# DIY: Mirror Blinker Light Cover



## Autobahn_Bred (Jan 26, 2004)

This horrible cover falling off is plaguing some of our Routans. The only tool i used was a flat tip screwdriver. The pictures, description & details are of me replacing the passenger side. 








First you will have to remove the mirror glass. Push the mirror in to expose the outside corner so you can unclip the mirror glass from the motor behind it using the screwdriver. There are a few of them so just get at least the 3 easiest you can reach. Be careful not to use too much force as you will break the clip off. 








Here's another picture so you see what type of clips you are dealing with








After that you will see the back of the blinker light and push in the clip you see at the tip of the screwdriver.








Here's another picture of the clip that needs to be pushed








Once you push the clip in you can push the blinker light out from the backside 








Pull it out until you see the connector and simply unplug it








Here are the new blinker lights and Part#'s: 7B0949101A for the left light & 7B0949102A for the right side.

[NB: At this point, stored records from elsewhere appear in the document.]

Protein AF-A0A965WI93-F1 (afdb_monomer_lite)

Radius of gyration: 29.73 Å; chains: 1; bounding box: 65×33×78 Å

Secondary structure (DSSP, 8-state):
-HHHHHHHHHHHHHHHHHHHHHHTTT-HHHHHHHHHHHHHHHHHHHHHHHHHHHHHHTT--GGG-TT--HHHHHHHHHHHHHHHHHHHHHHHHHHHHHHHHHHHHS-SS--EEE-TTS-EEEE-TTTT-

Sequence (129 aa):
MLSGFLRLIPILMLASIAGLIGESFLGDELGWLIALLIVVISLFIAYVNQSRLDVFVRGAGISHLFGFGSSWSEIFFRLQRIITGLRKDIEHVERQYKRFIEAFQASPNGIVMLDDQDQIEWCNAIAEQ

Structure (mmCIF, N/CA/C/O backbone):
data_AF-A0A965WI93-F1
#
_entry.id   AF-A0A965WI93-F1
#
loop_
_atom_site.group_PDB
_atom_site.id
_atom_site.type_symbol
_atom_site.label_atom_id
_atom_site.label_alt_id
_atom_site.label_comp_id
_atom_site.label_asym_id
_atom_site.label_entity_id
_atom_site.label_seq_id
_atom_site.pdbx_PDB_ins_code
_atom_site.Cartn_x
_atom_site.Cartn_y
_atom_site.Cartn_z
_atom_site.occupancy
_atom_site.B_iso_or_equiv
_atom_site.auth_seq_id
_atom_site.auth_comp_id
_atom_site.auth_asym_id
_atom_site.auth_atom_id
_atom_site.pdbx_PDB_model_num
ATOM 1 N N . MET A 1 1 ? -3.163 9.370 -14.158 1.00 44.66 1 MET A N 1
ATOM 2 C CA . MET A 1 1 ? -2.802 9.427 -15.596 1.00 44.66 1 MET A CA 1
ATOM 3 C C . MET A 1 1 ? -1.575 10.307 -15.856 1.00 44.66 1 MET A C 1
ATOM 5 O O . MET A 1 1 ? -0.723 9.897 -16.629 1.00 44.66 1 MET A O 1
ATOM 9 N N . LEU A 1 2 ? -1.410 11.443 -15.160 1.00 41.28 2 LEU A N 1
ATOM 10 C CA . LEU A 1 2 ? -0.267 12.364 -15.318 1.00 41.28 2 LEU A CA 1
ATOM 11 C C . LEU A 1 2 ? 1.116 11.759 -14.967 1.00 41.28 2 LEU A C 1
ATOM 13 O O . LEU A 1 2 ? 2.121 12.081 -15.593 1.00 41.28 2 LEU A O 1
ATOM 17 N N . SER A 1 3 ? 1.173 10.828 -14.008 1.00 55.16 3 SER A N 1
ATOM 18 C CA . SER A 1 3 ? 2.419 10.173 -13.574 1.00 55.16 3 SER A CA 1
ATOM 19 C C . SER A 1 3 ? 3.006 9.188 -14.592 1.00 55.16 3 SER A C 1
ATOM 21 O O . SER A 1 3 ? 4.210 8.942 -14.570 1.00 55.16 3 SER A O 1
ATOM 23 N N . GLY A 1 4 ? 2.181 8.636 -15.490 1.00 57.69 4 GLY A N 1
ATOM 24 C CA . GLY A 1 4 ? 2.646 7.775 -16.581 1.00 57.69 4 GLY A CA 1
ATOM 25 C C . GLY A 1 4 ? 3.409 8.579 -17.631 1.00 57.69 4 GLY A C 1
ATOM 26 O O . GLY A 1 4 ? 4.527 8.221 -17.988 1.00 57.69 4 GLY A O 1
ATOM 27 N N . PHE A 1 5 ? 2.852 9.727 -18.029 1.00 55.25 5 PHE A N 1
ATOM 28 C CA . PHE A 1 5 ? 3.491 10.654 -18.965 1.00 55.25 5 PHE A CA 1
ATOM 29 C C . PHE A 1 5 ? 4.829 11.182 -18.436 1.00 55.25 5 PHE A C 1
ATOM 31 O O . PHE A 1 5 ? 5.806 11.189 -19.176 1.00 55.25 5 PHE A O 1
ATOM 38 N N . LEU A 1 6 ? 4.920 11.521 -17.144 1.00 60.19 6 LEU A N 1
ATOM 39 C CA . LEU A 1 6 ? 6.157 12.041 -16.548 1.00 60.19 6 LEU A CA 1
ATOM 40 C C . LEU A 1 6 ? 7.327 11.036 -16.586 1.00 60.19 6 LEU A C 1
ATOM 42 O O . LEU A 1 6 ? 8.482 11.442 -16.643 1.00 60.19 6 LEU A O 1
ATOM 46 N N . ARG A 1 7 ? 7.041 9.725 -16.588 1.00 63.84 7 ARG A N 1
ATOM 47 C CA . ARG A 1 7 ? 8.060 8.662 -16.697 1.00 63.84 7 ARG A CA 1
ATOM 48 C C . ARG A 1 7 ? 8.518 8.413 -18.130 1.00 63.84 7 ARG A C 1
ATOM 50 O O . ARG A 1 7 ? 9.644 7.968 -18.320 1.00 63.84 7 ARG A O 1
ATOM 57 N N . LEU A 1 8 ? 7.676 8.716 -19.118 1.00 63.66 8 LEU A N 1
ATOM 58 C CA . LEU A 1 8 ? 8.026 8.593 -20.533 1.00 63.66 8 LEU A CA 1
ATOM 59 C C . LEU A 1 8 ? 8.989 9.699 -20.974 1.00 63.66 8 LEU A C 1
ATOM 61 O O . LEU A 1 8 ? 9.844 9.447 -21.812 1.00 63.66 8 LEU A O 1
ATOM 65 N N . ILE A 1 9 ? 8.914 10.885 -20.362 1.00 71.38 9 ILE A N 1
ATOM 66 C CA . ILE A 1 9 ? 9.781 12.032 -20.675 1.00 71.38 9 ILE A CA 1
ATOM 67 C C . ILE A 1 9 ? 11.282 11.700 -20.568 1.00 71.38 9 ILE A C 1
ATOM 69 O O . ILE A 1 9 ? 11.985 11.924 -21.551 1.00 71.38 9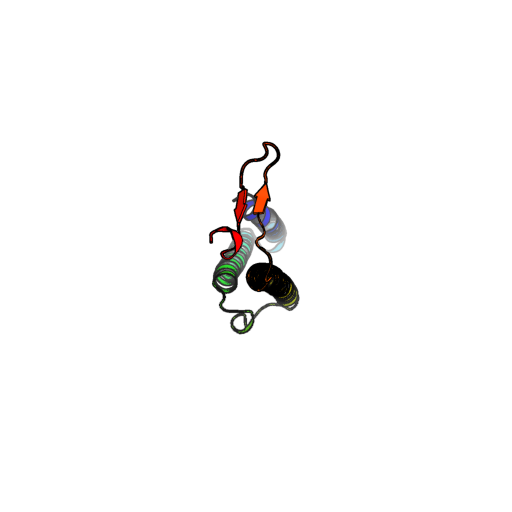 ILE A O 1
ATOM 73 N N . PRO A 1 10 ? 11.815 11.147 -19.456 1.00 72.50 10 PRO A N 1
ATOM 74 C CA . PRO A 1 10 ? 13.241 10.832 -19.369 1.00 72.50 10 PRO A CA 1
ATOM 75 C C . PRO A 1 10 ? 13.662 9.723 -20.338 1.00 72.50 10 PRO A C 1
ATOM 77 O O . PRO A 1 10 ? 14.773 9.771 -20.848 1.00 72.50 10 PRO A O 1
ATOM 80 N N . ILE A 1 11 ? 12.782 8.760 -20.630 1.00 70.06 11 ILE A N 1
ATOM 81 C CA . ILE A 1 11 ? 13.043 7.675 -21.590 1.00 70.06 11 ILE A CA 1
ATOM 82 C C . ILE A 1 11 ? 13.140 8.236 -23.009 1.00 70.06 11 ILE A C 1
ATOM 84 O O . ILE A 1 11 ? 14.069 7.905 -23.742 1.00 70.06 11 ILE A O 1
ATOM 88 N N . LEU A 1 12 ? 12.201 9.108 -23.377 1.00 68.94 12 LEU A N 1
ATOM 89 C CA . LEU A 1 12 ? 12.174 9.768 -24.676 1.00 68.94 12 LEU A CA 1
ATOM 90 C C . LEU A 1 12 ? 13.390 10.687 -24.841 1.00 68.94 12 LEU A C 1
ATOM 92 O O . LEU A 1 12 ? 14.022 10.676 -25.889 1.00 68.94 12 LEU A O 1
ATOM 96 N N . MET A 1 13 ? 13.766 11.415 -23.783 1.00 74.62 13 MET A N 1
ATOM 97 C CA . MET A 1 13 ? 14.979 12.238 -23.747 1.00 74.62 13 MET A CA 1
ATOM 98 C C . MET A 1 13 ? 16.239 11.388 -23.946 1.00 74.62 13 MET A C 1
ATOM 100 O O . MET A 1 13 ? 17.066 11.724 -24.787 1.00 74.62 13 MET A O 1
ATOM 104 N N . LEU A 1 14 ? 16.373 10.258 -23.242 1.00 74.38 14 LEU A N 1
ATOM 105 C CA . LEU A 1 14 ? 17.527 9.360 -23.381 1.00 74.38 14 LEU A CA 1
ATOM 106 C C . LEU A 1 14 ? 17.598 8.714 -24.771 1.00 74.38 14 LEU A C 1
ATOM 108 O O . LEU A 1 14 ? 18.682 8.622 -25.340 1.00 74.38 14 LEU A O 1
ATOM 112 N N . ALA A 1 15 ? 16.455 8.314 -25.335 1.00 68.94 15 ALA A N 1
ATOM 113 C CA . ALA A 1 15 ? 16.373 7.770 -26.689 1.00 68.94 15 ALA A CA 1
ATOM 114 C C . ALA A 1 15 ? 16.710 8.826 -27.754 1.00 68.94 15 ALA A C 1
ATOM 116 O O . ALA A 1 15 ? 17.428 8.525 -28.704 1.00 68.94 15 ALA A O 1
ATOM 117 N N . SER A 1 16 ? 16.257 10.069 -27.569 1.00 68.19 16 SER A N 1
ATOM 118 C CA . SER A 1 16 ? 16.564 11.181 -28.473 1.00 68.19 16 SER A CA 1
ATOM 119 C C . SER A 1 16 ? 18.047 11.563 -28.416 1.00 68.19 16 SER A C 1
ATOM 121 O O . SER A 1 16 ? 18.651 11.812 -29.454 1.00 68.19 16 SER A O 1
ATOM 123 N N . ILE A 1 17 ? 18.657 11.554 -27.225 1.00 76.12 17 ILE A N 1
ATOM 124 C CA . ILE A 1 17 ? 20.099 11.788 -27.048 1.00 76.12 17 ILE A CA 1
ATOM 125 C C . ILE A 1 17 ? 20.910 10.649 -27.682 1.00 76.12 17 ILE A C 1
ATOM 127 O O . ILE A 1 17 ? 21.883 10.910 -28.382 1.00 76.12 17 ILE A O 1
ATOM 131 N N . ALA A 1 18 ? 20.496 9.393 -27.492 1.00 68.19 18 ALA A N 1
ATOM 132 C CA . ALA A 1 18 ? 21.152 8.240 -28.107 1.00 68.19 18 ALA A CA 1
ATOM 133 C C . ALA A 1 18 ? 21.044 8.248 -29.644 1.00 68.19 18 ALA A C 1
ATOM 135 O O . ALA A 1 18 ? 22.019 7.916 -30.313 1.00 68.19 18 ALA A O 1
ATOM 136 N N . GLY A 1 19 ? 19.900 8.669 -30.198 1.00 64.56 19 GLY A N 1
ATOM 137 C CA . GLY A 1 19 ? 19.705 8.838 -31.642 1.00 64.56 19 GLY A CA 1
ATOM 138 C C . GLY A 1 19 ? 20.626 9.905 -32.237 1.00 64.56 19 GLY A C 1
ATOM 139 O O . GLY A 1 19 ? 21.347 9.619 -33.189 1.00 64.56 19 GLY A O 1
ATOM 140 N N . LEU A 1 20 ? 20.693 11.088 -31.610 1.00 67.75 20 LEU A N 1
ATOM 141 C CA . LEU A 1 20 ? 21.573 12.186 -32.042 1.00 67.75 20 LEU A CA 1
ATOM 142 C C . LEU A 1 20 ? 23.065 11.814 -31.983 1.00 67.75 20 LEU A C 1
ATOM 144 O O . LEU A 1 20 ? 23.847 12.221 -32.838 1.00 67.75 20 LEU A O 1
ATOM 148 N N . ILE A 1 21 ? 23.473 11.025 -30.984 1.00 68.88 21 ILE A N 1
ATOM 149 C CA . ILE A 1 21 ? 24.853 10.524 -30.877 1.00 68.88 21 ILE A CA 1
ATOM 150 C C . ILE A 1 21 ? 25.123 9.434 -31.929 1.00 68.88 21 ILE A C 1
ATOM 152 O O . ILE A 1 21 ? 26.225 9.371 -32.475 1.00 68.88 21 ILE A O 1
ATOM 156 N N . GLY A 1 22 ? 24.128 8.595 -32.232 1.00 62.91 22 GLY A N 1
ATOM 157 C CA . GLY A 1 22 ? 24.220 7.521 -33.223 1.00 62.91 22 GLY A CA 1
ATOM 158 C C . GLY A 1 22 ? 24.420 8.026 -34.653 1.00 62.91 22 GLY A C 1
ATOM 159 O O . GLY A 1 22 ? 25.285 7.500 -35.357 1.00 62.91 22 GLY A O 1
ATOM 160 N N . GLU A 1 23 ? 23.701 9.083 -35.046 1.00 61.59 23 GLU A N 1
ATOM 161 C CA . GLU A 1 23 ? 23.863 9.745 -36.354 1.00 61.59 23 GLU A CA 1
ATOM 162 C C . GLU A 1 23 ? 25.294 10.268 -36.555 1.00 61.59 23 GLU A C 1
ATOM 164 O O . GLU A 1 23 ? 25.862 10.151 -37.637 1.00 61.59 23 GLU A O 1
ATOM 169 N N . SER A 1 24 ? 25.938 10.756 -35.490 1.00 64.38 24 SER A N 1
ATOM 170 C CA . SER A 1 24 ? 27.300 11.293 -35.575 1.00 64.38 24 SER A CA 1
ATOM 171 C C . SER A 1 24 ? 28.404 10.230 -35.701 1.00 64.38 24 SER A C 1
ATOM 173 O O . SER A 1 24 ? 29.534 10.603 -36.021 1.00 64.38 24 SER A O 1
ATOM 175 N N . PHE A 1 25 ? 28.139 8.948 -35.413 1.00 61.69 25 PHE A N 1
ATOM 176 C CA . PHE A 1 25 ? 29.193 7.925 -35.286 1.00 61.69 25 PHE A CA 1
ATOM 177 C C . PHE A 1 25 ? 29.014 6.683 -36.173 1.00 61.69 25 PHE A C 1
ATOM 179 O O . PHE A 1 25 ? 30.026 6.123 -36.596 1.00 61.69 25 PHE A O 1
ATOM 186 N N . LEU A 1 26 ? 27.784 6.220 -36.441 1.00 57.69 26 LEU A N 1
ATOM 187 C CA . LEU A 1 26 ? 27.537 4.905 -37.070 1.00 57.69 26 LEU A CA 1
ATOM 188 C C . LEU A 1 26 ? 26.715 4.943 -38.375 1.00 57.69 26 LEU A C 1
ATOM 190 O O . LEU A 1 26 ? 26.497 3.891 -38.976 1.00 57.69 26 LEU A O 1
ATOM 194 N N . GLY A 1 27 ? 26.318 6.129 -38.844 1.00 65.25 27 GLY A N 1
ATOM 195 C CA . GLY A 1 27 ? 25.498 6.308 -40.045 1.00 65.25 27 GLY A CA 1
ATOM 196 C C . GLY A 1 27 ? 23.993 6.265 -39.760 1.00 65.25 27 GLY A C 1
ATOM 197 O O . GLY A 1 27 ? 23.537 5.586 -38.835 1.00 65.25 27 GLY A O 1
ATOM 198 N N . ASP A 1 28 ? 23.237 7.009 -40.571 1.00 67.56 28 ASP A N 1
ATOM 199 C CA . A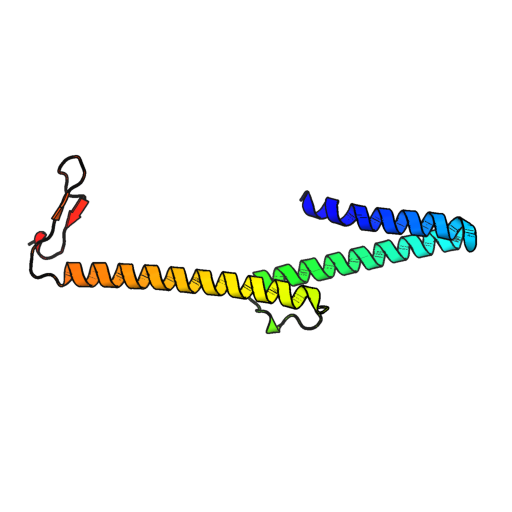SP A 1 28 ? 21.835 7.370 -40.320 1.00 67.56 28 ASP A CA 1
ATOM 200 C C . ASP A 1 28 ? 20.943 6.152 -40.015 1.00 67.56 28 ASP A C 1
ATOM 202 O O . ASP A 1 28 ? 20.174 6.164 -39.059 1.00 67.56 28 ASP A O 1
ATOM 206 N N . GLU A 1 29 ? 21.087 5.043 -40.744 1.00 69.81 29 GLU A N 1
ATOM 207 C CA . GLU A 1 29 ? 20.192 3.882 -40.602 1.00 69.81 29 GLU A CA 1
ATOM 208 C C . GLU A 1 29 ? 20.355 3.117 -39.274 1.00 69.81 29 GLU A C 1
ATOM 210 O O . GLU A 1 29 ? 19.378 2.595 -38.726 1.00 69.81 29 GLU A O 1
ATOM 215 N N . LEU A 1 30 ? 21.568 3.061 -38.714 1.00 70.31 30 LEU A N 1
ATOM 216 C CA . LEU A 1 30 ? 21.840 2.304 -37.486 1.00 70.31 30 LEU A CA 1
ATOM 217 C C . LEU A 1 30 ? 21.473 3.092 -36.221 1.00 70.31 30 LEU A C 1
ATOM 219 O O . LEU A 1 30 ? 21.058 2.491 -35.225 1.00 70.31 30 LEU A O 1
ATOM 223 N N . GLY A 1 31 ? 21.562 4.426 -36.261 1.00 73.06 31 GLY A N 1
ATOM 224 C CA . GLY A 1 31 ? 21.180 5.295 -35.142 1.00 73.06 31 GLY A CA 1
ATOM 225 C C . GLY A 1 31 ? 19.693 5.179 -34.793 1.00 73.06 31 GLY A C 1
ATOM 226 O O . GLY A 1 31 ? 19.334 4.974 -33.628 1.00 73.06 31 GLY A O 1
ATOM 227 N N . TRP A 1 32 ? 18.827 5.206 -35.810 1.00 71.19 32 TRP A N 1
ATOM 228 C CA . TRP A 1 32 ? 17.378 5.073 -35.631 1.00 71.19 32 TRP A CA 1
ATOM 229 C C . TRP A 1 32 ? 16.967 3.689 -35.115 1.00 71.19 32 TRP A C 1
ATOM 231 O O . TRP A 1 32 ? 16.082 3.593 -34.260 1.00 71.19 32 TRP A O 1
ATOM 241 N N . LEU A 1 33 ? 17.639 2.618 -35.556 1.00 78.12 33 LEU A N 1
ATOM 242 C CA . LEU A 1 33 ? 17.386 1.261 -35.056 1.00 78.12 33 LEU A CA 1
ATOM 243 C C . LEU A 1 33 ? 17.721 1.121 -33.566 1.00 78.12 33 LEU A C 1
ATOM 245 O O . LEU A 1 33 ? 16.945 0.526 -32.815 1.00 78.12 33 LEU A O 1
ATOM 249 N N . ILE A 1 34 ? 18.836 1.701 -33.116 1.00 75.94 34 ILE A N 1
ATOM 250 C CA . ILE A 1 34 ? 19.228 1.680 -31.701 1.00 75.94 34 ILE A CA 1
ATOM 251 C C . ILE A 1 34 ? 18.241 2.497 -30.857 1.00 75.94 34 ILE A C 1
ATOM 253 O O . ILE A 1 34 ? 17.801 2.027 -29.805 1.00 75.94 34 ILE A O 1
ATOM 257 N N . ALA A 1 35 ? 17.836 3.682 -31.325 1.00 73.12 35 ALA A N 1
ATOM 258 C CA . ALA A 1 35 ? 16.850 4.513 -30.635 1.00 73.12 35 ALA A CA 1
ATOM 259 C C . ALA A 1 35 ? 15.492 3.798 -30.494 1.00 73.12 35 ALA A C 1
A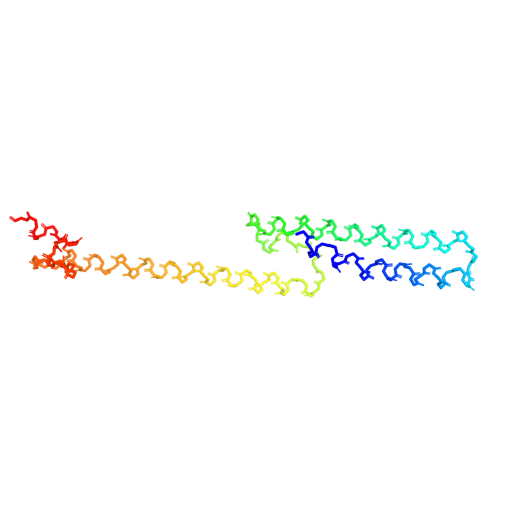TOM 261 O O . ALA A 1 35 ? 14.917 3.772 -29.402 1.00 73.12 35 ALA A O 1
ATOM 262 N N . LEU A 1 36 ? 15.015 3.146 -31.562 1.00 80.12 36 LEU A N 1
ATOM 263 C CA . LEU A 1 36 ? 13.795 2.334 -31.540 1.00 80.12 36 LEU A CA 1
ATOM 264 C C . LEU A 1 36 ? 13.902 1.202 -30.508 1.00 80.12 36 LEU A C 1
ATOM 266 O O . LEU A 1 36 ? 12.990 0.996 -29.706 1.00 80.12 36 LEU A O 1
ATOM 270 N N . LEU A 1 37 ? 15.029 0.490 -30.497 1.00 79.69 37 LEU A N 1
ATOM 271 C CA . LEU A 1 37 ? 15.254 -0.645 -29.607 1.00 79.69 37 LEU A CA 1
ATOM 272 C C . LEU A 1 37 ? 15.272 -0.216 -28.131 1.00 79.69 37 LEU A C 1
ATOM 274 O O . LEU A 1 37 ? 14.665 -0.885 -27.293 1.00 79.69 37 LEU A O 1
ATOM 278 N N . ILE A 1 38 ? 15.874 0.934 -27.812 1.00 78.75 38 ILE A N 1
ATOM 279 C CA . ILE A 1 38 ? 15.851 1.519 -26.461 1.00 78.75 38 ILE A CA 1
ATOM 280 C C . ILE A 1 38 ? 14.415 1.831 -26.023 1.00 78.75 38 ILE A C 1
ATOM 282 O O . ILE A 1 38 ? 14.026 1.482 -24.904 1.00 78.75 38 ILE A O 1
ATOM 286 N N . VAL A 1 39 ? 13.612 2.448 -26.895 1.00 77.38 39 VAL A N 1
ATOM 287 C CA . VAL A 1 39 ? 12.206 2.762 -26.595 1.00 77.38 39 VAL A CA 1
ATOM 288 C C . VAL A 1 39 ? 11.408 1.481 -26.349 1.00 77.38 39 VAL A C 1
ATOM 290 O O . VAL A 1 39 ? 10.696 1.392 -25.348 1.00 77.38 39 VAL A O 1
ATOM 293 N N . VAL A 1 40 ? 11.568 0.465 -27.201 1.00 80.06 40 VAL A N 1
ATOM 294 C CA . VAL A 1 40 ? 10.877 -0.827 -27.061 1.00 80.06 40 VAL A CA 1
ATOM 295 C C . VAL A 1 40 ? 11.245 -1.515 -25.746 1.00 80.06 40 VAL A C 1
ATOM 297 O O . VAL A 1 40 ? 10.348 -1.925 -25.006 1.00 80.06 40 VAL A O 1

Finally slide and snap everything back in the reverse order and voila








After all of that and getting to the drivers side which was slightly a little tighter to get into and maneuver towards the clips.....i realized that you can skip all of my steps and go straight to the blinker light clip


















_Modified by Autobahn_Bred at 7:45 PM 4-26-2010_


----------



## PASSAT2001.5 (Apr 8, 2001)

Thanks for the write up. One on the driverside popped off and I just glue the cover back on, but one of the three led light does not work. I was trying to have dealer fix it under warranty but in the case they won't change it out, I will need to do it myself. This is very helpful. 
Thanks again!


----------



## Autobahn_Bred (Jan 26, 2004)

*Re: (PASSAT2001.5)*

in the event the dealer doesnt cover it, you can have my old light without the cover and see if that works for you. just pm me your address http://****************.com/smile/emgift.gif


----------



## redzone98 (Jun 10, 2004)

*Re: (Autobahn_Bred)*

http://****************.com/smile/emthup.gif http://****************.com/smile/emthup.gif http://****************.com/smile/emthup.gif 
Great Writeup !


----------



## PASSAT2001.5 (Apr 8, 2001)

*Re: (Autobahn_Bred)*


_Quote, originally posted by *Autobahn_Bred* »_in the event the dealer doesnt cover it, you can have my old light without the cover and see if that works for you. just pm me your address http://****************.com/smile/emgift.gif 

Thank you for your generous offer. I used the clear epoxy to re-attached the cover back on. I don't think it will come off again without destroying the cover. Do you mind me asking how much the side-mirror turn signal module cost?
Thanks again.


----------



## Autobahn_Bred (Jan 26, 2004)

*Re: (PASSAT2001.5)*

Part#'s: 7B0949101A for the left light & 7B0949102A for the right side.
$85.68 per side


----------



## 71sbeetle (Apr 12, 2002)

Added to the DIY thread thanks :thumbup:


----------



## TCM GLX (Jan 2, 2000)

Is this for SEL's? Are the mirror covers different? I am confused... I dont have blinkers on mine, but I want them!:screwy::screwy:


----------



## Autobahn_Bred (Jan 26, 2004)

I just noticed they fell off again :banghead: Going to the dealer next week to get another set warrantied.


----------



## Chedman13 (May 30, 2012)

I thought it looked strange that the LED's were exposed. 

I bought mine without the covers attached. 

Hopefully this will be covered under warranty. Thanks for posting.


----------